Pelvic fractures in elderly caused by trauma or by osteoporosis are not uncommon. There is no reference material on pelvic fractures in subjects without trauma to pelvis or hip, osteoporosis or systemic disease.
To assess whether pelvic fractures occur in a normal population over age 50 examined with MRI.
A study cohort of 418 patients examined by pelvic MRI for non-trauma reasons without osteoporosis or systemic disease was collected and independently reviewed by two musculoskeletal radiologists. There were 173 males with mean age of 67 years (range 50-92) and 245 females with mean age 66 (range 50-90). Overall mean age was 67 years (range 50-92). The patients were grouped according to age and gender. 170 patients were in the age interval 70-92.
Regardless of age there were no fractures in any of the study objects.
Pelvic fractures do not occur in normal patients without trauma.
Reference standards, Pelvic bones fractures, Spontaneous fractures, Bone, Magnetic resonance imaging
Pelvic fractures in elderly caused by trauma  or by osteoporosis  are not uncommon. In a study of 316 patients over age 50 subjected to fall trauma to the hip and with clinical suspicion of hip fracture, 132 (42%) patients had exclusively pelvic fracture at MRI . Perusal of the literature has not revealed any material on pelvic fractures in patients over age 50 without trauma to pelvis or hip, osteoporosis, systemic or neoplastic disease at MRI. The aim of the study was to produce a reference material with the hypothesis that elderly without trauma, osteoporosis, systemic or neoplastic disease do not have pelvic fractures demonstrated at MRI.
For the period 2007-2016 all 829 patients over age 50 examined with MRI of the pelvis were collected from the PACS and RIS of the [to be replaced after review]. Excluded were patients with hip and pelvic trauma, hip or pelvic implants, bone metastases, previous radiotherapy of the pelvis or systemic diseases with impairment of bone quality such as renal disease or bone marrow metabolic disease. No patient had been referred for investigation of osteoporosis.
The study cohort consists of 418 patients examined with MRI for non-trauma reasons. There were 173 males with mean age of 67 years (range 50-92) and 245 females with mean age 66 (range 50-90). Overall mean age was 67 years (range 50-92). The patients were grouped according to age and gender. All coronal STIR and T1-sequences were retrieved and independently reviewed by two specialists well experienced in musculoskeletal radiology and with special interest in hip and pelvic fracture diagnosis. The patients were scored for presence or absence of signals indicating fracture. The final diagnoses are MRI diagnoses.
Four 1.5T MRI scanners were used (Table 1). Coronal STIR and T1 sequences of both hips and the entire pelvis had been performed in all patients. The STIR sequences were TR 4000-4500 and TE 54-112 ms. The T1-weighted sequences were TR 505-600 and TE 14-20 ms. Slice thickness was 4-5 mm.
Table 1: 1.5T MRI-scanners with protocol. View Table 1
170 patients were aged 70 or older of which 51 were over 79 (Table 2). The reviewers agreed on that there were no MRI signals indicating pelvic fractures in any of the study subjects, thus no disagreement on fracture diagnosis. The final diagnoses were 184 normal, 173 patients with joint disease of which 166 had various degrees of coxarthrosis. There were benign bone lesions in 22 and benign soft tissue lesions in 39 patients (Table 3).
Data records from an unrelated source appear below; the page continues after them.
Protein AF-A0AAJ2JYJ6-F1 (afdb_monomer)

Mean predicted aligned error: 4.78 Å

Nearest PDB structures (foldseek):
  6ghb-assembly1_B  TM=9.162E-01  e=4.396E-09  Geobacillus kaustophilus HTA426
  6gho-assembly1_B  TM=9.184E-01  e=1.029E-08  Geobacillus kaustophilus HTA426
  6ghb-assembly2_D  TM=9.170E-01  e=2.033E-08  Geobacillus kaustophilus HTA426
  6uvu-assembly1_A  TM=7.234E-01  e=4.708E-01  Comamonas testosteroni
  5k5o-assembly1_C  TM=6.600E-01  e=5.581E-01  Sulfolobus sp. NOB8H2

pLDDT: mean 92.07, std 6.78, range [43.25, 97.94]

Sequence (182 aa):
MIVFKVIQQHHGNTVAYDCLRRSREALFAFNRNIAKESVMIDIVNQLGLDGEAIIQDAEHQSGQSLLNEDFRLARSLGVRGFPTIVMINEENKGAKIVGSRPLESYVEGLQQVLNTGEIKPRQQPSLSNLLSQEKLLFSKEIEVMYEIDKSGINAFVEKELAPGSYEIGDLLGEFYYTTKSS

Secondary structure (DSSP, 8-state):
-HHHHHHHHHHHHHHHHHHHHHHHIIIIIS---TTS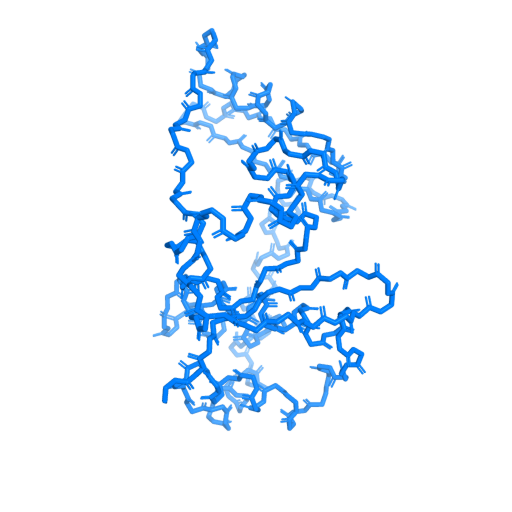HHHHHHHHHTTTS-HHHHHHHHHSHHHHHHHHHHHHHHHHTT--SSSEEEEE-TTS-EEEEESS--HHHHHHHHHHHHT-SPPPPPPPPPHHHHHHHHSEEEHHHHHHHHT--GGGHHHHHHHHS-TTSEEEEEETTEEEEEEPP-

Foldseek 3Di:
DLLLLLCCVPVNDLLSVLLVLLLCCCVPFVVHDPVDLVVSCVSSVVSVDRSVVSVVVSPDPVSVVSVVVVVVVCVVVVNDDPPWDWAAEPVRDIDIDDDDDDPVSVLVRVCRRVVHDDDDDDDQDQPVVVQVSNQKDWLVNVCVRVVHDSVCSVVRCPVRDPVPQWDWDDTPNIIMIGGDDD

Radius of gyration: 19.08 Å; Cα contacts (8 Å, |Δi|>4): 200; chains: 1; bounding box: 48×28×50 Å

Structure (mmCIF, N/CA/C/O backbone):
data_AF-A0AAJ2JYJ6-F1
#
_entry.id   AF-A0AAJ2JYJ6-F1
#
loop_
_atom_site.group_PDB
_atom_site.id
_atom_site.type_symbol
_atom_site.label_atom_id
_atom_site.label_alt_id
_atom_site.label_comp_id
_atom_site.label_asym_id
_atom_site.label_entity_id
_atom_site.label_seq_id
_atom_site.pdbx_PDB_ins_code
_atom_site.Cartn_x
_atom_site.Cartn_y
_atom_site.Cartn_z
_atom_site.occupancy
_atom_site.B_iso_or_equiv
_atom_site.auth_seq_id
_atom_site.auth_comp_id
_atom_site.auth_asym_id
_atom_site.auth_atom_id
_atom_site.pdbx_PDB_model_num
ATOM 1 N N . MET A 1 1 ? 10.270 -3.255 7.034 1.00 75.00 1 MET A N 1
ATOM 2 C CA . MET A 1 1 ? 9.524 -2.491 8.065 1.00 75.00 1 MET A CA 1
ATOM 3 C C . MET A 1 1 ? 10.416 -1.485 8.784 1.00 75.00 1 MET A C 1
ATOM 5 O O . MET A 1 1 ? 9.985 -0.356 8.929 1.00 75.00 1 MET A O 1
ATOM 9 N N . ILE A 1 2 ? 11.652 -1.833 9.165 1.00 88.81 2 ILE A N 1
ATOM 10 C CA . ILE A 1 2 ? 12.587 -0.842 9.730 1.00 88.81 2 ILE A CA 1
ATOM 11 C C . ILE A 1 2 ? 12.960 0.230 8.692 1.00 88.81 2 ILE A C 1
ATOM 13 O O . ILE A 1 2 ? 12.828 1.410 8.980 1.00 88.81 2 ILE A O 1
ATOM 17 N N . VAL A 1 3 ? 13.253 -0.172 7.449 1.00 93.56 3 VAL A N 1
ATOM 18 C CA . VAL A 1 3 ? 13.452 0.749 6.307 1.00 93.56 3 VAL A CA 1
ATOM 19 C C . VAL A 1 3 ? 12.304 1.756 6.161 1.00 93.56 3 VAL A C 1
ATOM 21 O O . VAL A 1 3 ? 12.535 2.951 6.040 1.00 93.56 3 VAL A O 1
ATOM 24 N N . PHE A 1 4 ? 11.051 1.296 6.263 1.00 94.25 4 PHE A N 1
ATOM 25 C CA . PHE A 1 4 ? 9.878 2.177 6.253 1.00 94.25 4 PHE A CA 1
ATOM 26 C C . PHE A 1 4 ? 9.922 3.214 7.384 1.00 94.25 4 PHE A C 1
ATOM 28 O O . PHE A 1 4 ? 9.578 4.367 7.155 1.00 94.25 4 PHE A O 1
ATOM 35 N N . LYS A 1 5 ? 10.347 2.826 8.594 1.00 92.50 5 LYS A N 1
ATOM 36 C CA . LYS A 1 5 ? 10.431 3.733 9.749 1.00 92.50 5 LYS A CA 1
ATOM 37 C C . LYS A 1 5 ? 11.541 4.760 9.614 1.00 92.50 5 LYS A C 1
ATOM 39 O O . LYS A 1 5 ? 11.302 5.920 9.927 1.00 92.50 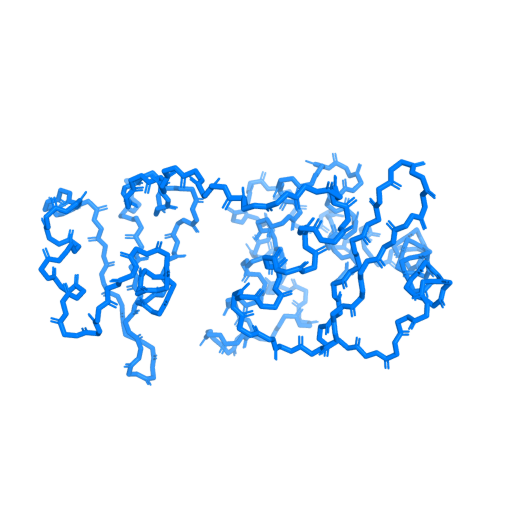5 LYS A O 1
ATOM 44 N N . VAL A 1 6 ? 12.697 4.351 9.098 1.00 93.31 6 VAL A N 1
ATOM 45 C CA . VAL A 1 6 ? 13.791 5.267 8.753 1.00 93.31 6 VAL A CA 1
ATOM 46 C C . VAL A 1 6 ? 13.295 6.293 7.733 1.00 93.31 6 VAL A C 1
ATOM 48 O O . VAL A 1 6 ? 13.359 7.496 7.976 1.00 93.31 6 VAL A O 1
ATOM 51 N N . ILE A 1 7 ? 12.667 5.840 6.643 1.00 95.62 7 ILE A N 1
ATOM 52 C CA . ILE A 1 7 ? 12.106 6.749 5.633 1.00 95.62 7 ILE A CA 1
ATOM 53 C C . ILE A 1 7 ? 11.030 7.657 6.239 1.00 95.62 7 ILE A C 1
ATOM 55 O O . ILE A 1 7 ? 11.039 8.858 5.994 1.00 95.62 7 ILE A O 1
ATOM 59 N N . GLN A 1 8 ? 10.137 7.126 7.076 1.00 94.81 8 GLN A N 1
ATOM 60 C CA . GLN A 1 8 ? 9.101 7.914 7.748 1.00 94.81 8 GLN A CA 1
ATOM 61 C C . GLN A 1 8 ? 9.700 9.028 8.615 1.00 94.81 8 GLN A C 1
ATOM 63 O O . GLN A 1 8 ? 9.193 10.149 8.600 1.00 94.81 8 GLN A O 1
ATOM 68 N N . GLN A 1 9 ? 10.766 8.728 9.357 1.00 91.94 9 GLN A N 1
ATOM 69 C CA . GLN A 1 9 ? 11.428 9.680 10.242 1.00 91.94 9 GLN A CA 1
ATOM 70 C C . GLN A 1 9 ? 12.173 10.778 9.471 1.00 91.94 9 GLN A C 1
ATOM 72 O O . GLN A 1 9 ? 12.114 11.939 9.873 1.00 91.94 9 GLN A O 1
ATOM 77 N N . HIS A 1 10 ? 12.861 10.429 8.381 1.00 93.31 10 HIS A N 1
ATOM 78 C CA . HIS A 1 10 ? 13.761 11.349 7.672 1.00 93.31 10 HIS A CA 1
ATOM 79 C C . HIS A 1 10 ? 13.135 12.030 6.446 1.00 93.31 10 HIS A C 1
ATOM 81 O O . HIS A 1 10 ? 13.504 13.154 6.114 1.00 93.31 10 HIS A O 1
ATOM 87 N N . HIS A 1 11 ? 12.169 11.380 5.796 1.00 95.44 11 HIS A N 1
ATOM 88 C CA . HIS A 1 11 ? 11.564 11.814 4.528 1.00 95.44 11 HIS A CA 1
ATOM 89 C C . HIS A 1 11 ? 10.035 11.966 4.602 1.00 95.44 11 HIS A C 1
ATOM 91 O O . HIS A 1 11 ? 9.395 12.359 3.625 1.00 95.44 11 HIS A O 1
ATOM 97 N N . GLY A 1 12 ? 9.438 11.705 5.768 1.00 95.56 12 GLY A N 1
ATOM 98 C CA . GLY A 1 12 ? 8.018 11.907 6.025 1.00 95.56 12 GLY A CA 1
ATOM 99 C C . GLY A 1 12 ? 7.116 10.773 5.530 1.00 95.56 12 GLY A C 1
ATOM 100 O O . GLY A 1 12 ? 7.538 9.791 4.920 1.00 95.56 12 GLY A O 1
ATOM 101 N N . ASN A 1 13 ? 5.822 10.912 5.827 1.00 95.62 13 ASN A N 1
ATOM 102 C CA . ASN A 1 13 ? 4.842 9.844 5.631 1.00 95.62 13 ASN A CA 1
ATOM 103 C C . ASN A 1 13 ? 4.608 9.481 4.162 1.00 95.62 13 ASN A C 1
ATOM 105 O O . ASN A 1 13 ? 4.462 8.301 3.865 1.00 95.62 13 ASN A O 1
ATOM 109 N N . THR A 1 14 ? 4.573 10.460 3.253 1.00 94.88 14 THR A N 1
ATOM 110 C CA . THR A 1 14 ? 4.268 10.214 1.834 1.00 94.88 14 THR A CA 1
ATOM 111 C C . THR A 1 14 ? 5.264 9.234 1.217 1.00 94.88 14 THR A C 1
ATOM 113 O O . THR A 1 14 ? 4.872 8.158 0.779 1.00 94.88 14 THR A O 1
ATOM 116 N N . VAL A 1 15 ? 6.563 9.538 1.307 1.00 96.12 15 VAL A N 1
ATOM 117 C CA . VAL A 1 15 ? 7.623 8.696 0.731 1.00 96.12 15 VAL A CA 1
ATOM 118 C C . VA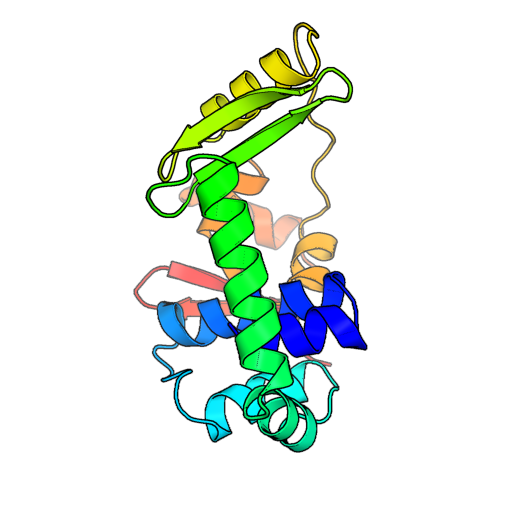L A 1 15 ? 7.708 7.339 1.436 1.00 96.12 15 VAL A C 1
ATOM 120 O O . VAL A 1 15 ? 7.970 6.310 0.812 1.00 96.12 15 VAL A O 1
ATOM 123 N N . ALA A 1 16 ? 7.435 7.303 2.743 1.00 96.44 16 ALA A N 1
ATOM 124 C CA . ALA A 1 16 ? 7.371 6.050 3.482 1.00 96.44 16 ALA A CA 1
ATOM 125 C C . ALA A 1 16 ? 6.232 5.153 2.971 1.00 96.44 16 ALA A C 1
ATOM 127 O O . ALA A 1 16 ? 6.439 3.956 2.763 1.00 96.44 16 ALA A O 1
ATOM 128 N N . TYR A 1 17 ? 5.040 5.707 2.734 1.00 95.50 17 TYR A N 1
ATOM 129 C CA . TYR A 1 17 ? 3.919 4.945 2.186 1.00 95.50 17 TYR A CA 1
ATOM 130 C C . TYR A 1 17 ? 4.188 4.458 0.761 1.00 95.50 17 TYR A C 1
ATOM 132 O O . TYR A 1 17 ? 3.873 3.300 0.476 1.00 95.50 17 TYR A O 1
ATOM 140 N N . ASP A 1 18 ? 4.866 5.252 -0.068 1.00 95.31 18 ASP A N 1
ATOM 141 C CA . ASP A 1 18 ? 5.319 4.811 -1.391 1.00 95.31 18 ASP A CA 1
ATOM 142 C C . ASP A 1 18 ? 6.283 3.622 -1.271 1.00 95.31 18 ASP A C 1
ATOM 144 O O . ASP A 1 18 ? 6.078 2.585 -1.903 1.00 95.31 18 ASP A O 1
ATOM 148 N N . CYS A 1 19 ? 7.274 3.691 -0.374 1.00 96.75 19 CYS A N 1
ATOM 149 C CA . CYS A 1 19 ? 8.173 2.567 -0.091 1.00 96.75 19 CYS A CA 1
ATOM 150 C C . CYS A 1 19 ? 7.418 1.316 0.372 1.00 96.75 19 CYS A C 1
ATOM 152 O O . CYS A 1 19 ? 7.706 0.209 -0.095 1.00 96.75 19 CYS A O 1
ATOM 154 N N . LEU A 1 20 ? 6.427 1.463 1.255 1.00 96.00 20 LEU A N 1
ATOM 155 C CA . LEU A 1 20 ? 5.614 0.339 1.716 1.00 96.00 20 LEU A CA 1
ATOM 156 C C . LEU A 1 20 ? 4.810 -0.284 0.571 1.00 96.00 20 LEU A C 1
ATOM 158 O O . LEU A 1 20 ? 4.749 -1.513 0.482 1.00 96.00 20 LEU A O 1
ATOM 162 N N . ARG A 1 21 ? 4.216 0.543 -0.298 1.00 95.88 21 ARG A N 1
ATOM 163 C CA . ARG A 1 21 ? 3.483 0.095 -1.486 1.00 95.88 21 ARG A CA 1
ATOM 164 C C . ARG A 1 21 ? 4.409 -0.673 -2.432 1.00 95.88 21 ARG A C 1
ATOM 166 O O . ARG A 1 21 ? 4.157 -1.852 -2.676 1.00 95.88 21 ARG A O 1
ATOM 173 N N . ARG A 1 22 ? 5.529 -0.073 -2.853 1.00 96.31 22 ARG A N 1
ATOM 174 C CA . ARG A 1 22 ? 6.533 -0.703 -3.736 1.00 96.31 22 ARG A CA 1
ATOM 175 C C . ARG A 1 22 ? 7.087 -2.006 -3.154 1.00 96.31 22 ARG A C 1
ATOM 177 O O . ARG A 1 22 ? 7.234 -2.995 -3.864 1.00 96.31 22 ARG A O 1
ATOM 184 N N . SER A 1 23 ? 7.334 -2.048 -1.843 1.00 96.81 23 SER A N 1
ATOM 185 C CA . SER A 1 23 ? 7.808 -3.259 -1.156 1.00 96.81 23 SER A CA 1
ATOM 186 C C . SER A 1 23 ? 6.772 -4.386 -1.174 1.00 96.81 23 SER A C 1
ATOM 188 O O . SER A 1 23 ? 7.128 -5.552 -1.341 1.00 96.81 23 SER A O 1
ATOM 190 N N . ARG A 1 24 ? 5.483 -4.065 -1.006 1.00 95.50 24 ARG A N 1
ATOM 191 C CA . ARG A 1 24 ? 4.394 -5.052 -1.073 1.00 95.50 24 ARG A CA 1
ATOM 192 C C . ARG A 1 24 ? 4.186 -5.565 -2.489 1.00 95.50 24 ARG A C 1
ATOM 194 O O . ARG A 1 24 ? 4.040 -6.769 -2.658 1.00 95.50 24 ARG A O 1
ATOM 201 N N . GLU A 1 25 ? 4.217 -4.687 -3.485 1.00 95.38 25 GLU A N 1
ATOM 202 C CA . GLU A 1 25 ? 4.176 -5.079 -4.897 1.00 95.38 25 GLU A CA 1
ATOM 203 C C . GLU A 1 25 ? 5.355 -6.007 -5.223 1.00 95.38 25 GLU A C 1
ATOM 205 O O . GLU A 1 25 ? 5.157 -7.104 -5.740 1.00 95.38 25 GLU A O 1
ATOM 210 N N . ALA A 1 26 ? 6.578 -5.634 -4.832 1.00 96.31 26 ALA A N 1
ATOM 211 C CA . ALA A 1 26 ? 7.762 -6.464 -5.027 1.00 96.31 26 ALA A CA 1
ATOM 212 C C . ALA A 1 26 ? 7.604 -7.858 -4.400 1.00 96.31 26 ALA A C 1
ATOM 214 O O . ALA A 1 26 ? 7.877 -8.851 -5.069 1.00 96.31 26 ALA A O 1
ATOM 215 N N . LEU A 1 27 ? 7.139 -7.942 -3.150 1.00 96.38 27 LEU A N 1
ATOM 216 C CA . LEU A 1 27 ? 6.977 -9.210 -2.436 1.00 96.38 27 LEU A CA 1
ATOM 217 C C . LEU A 1 27 ? 5.831 -10.069 -2.987 1.00 96.38 27 LEU A C 1
ATOM 219 O O . LEU A 1 27 ? 6.034 -11.245 -3.276 1.00 96.38 27 LEU A O 1
ATOM 223 N N . PHE A 1 28 ? 4.625 -9.509 -3.074 1.00 93.75 28 PHE A N 1
ATOM 224 C CA . PHE A 1 28 ? 3.405 -10.276 -3.337 1.00 93.75 28 PHE A CA 1
ATOM 225 C C . PHE A 1 28 ? 3.106 -10.428 -4.820 1.00 93.75 28 PHE A C 1
ATOM 227 O O . PHE A 1 28 ? 2.654 -11.490 -5.235 1.00 93.75 28 PHE A O 1
ATOM 234 N N . ALA A 1 29 ? 3.344 -9.378 -5.604 1.00 93.19 29 ALA A N 1
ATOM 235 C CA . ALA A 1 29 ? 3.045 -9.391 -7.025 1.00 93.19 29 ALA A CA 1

Table 2: Stratification according to age in 418 patients. View Table 2
Table 3: MRI diagnoses of 418 consecutive patients examined for non-trauma reasons. View Table 3
Four 1.5T MRI scanners were used with somewhat varying acquisition data with 4-5 mm slices. There were no MRI signals indicating any skeletal lesion. Technically there is no reason to assume that fractures were overlooked. All patients in the current study were selected for MRI of the whole pelvis and hips and care was taken to include patients without any evidence of trauma and systemic diseases including osteoporosis. We have found no reports on pelvic fractures without foregoing minor or major trauma in elderly without systemic disease or osteoporosis. MRI is reported as very sensitive in detecting pelvic fractures [1,3,4]. Collin, et al. showed that 42% of 316 patients had exclusively pelvic fractures after trauma to the hip which emphasizes that pelvic fractures in elderly are associated with trauma . As no fracture was detected age stratification did not add any value to the study except to demonstrate the size of the age groups. It is of interest to note that even in the 170 patients in the age interval 70-92 years (41%) where decreased quality of bone is not uncommon no fractures were found.
Several scanners were used but with fairly uniform protocol with similar acquisition data and both coronal STIR and T1-sequences. In conclusion, we are convinced that in a normal middle- or older-age population without systemic disease there are no pelvic fractures except after trauma.
The study was approved by the Regional Board of Ethics.
The authors declares that they have no conflict of interest.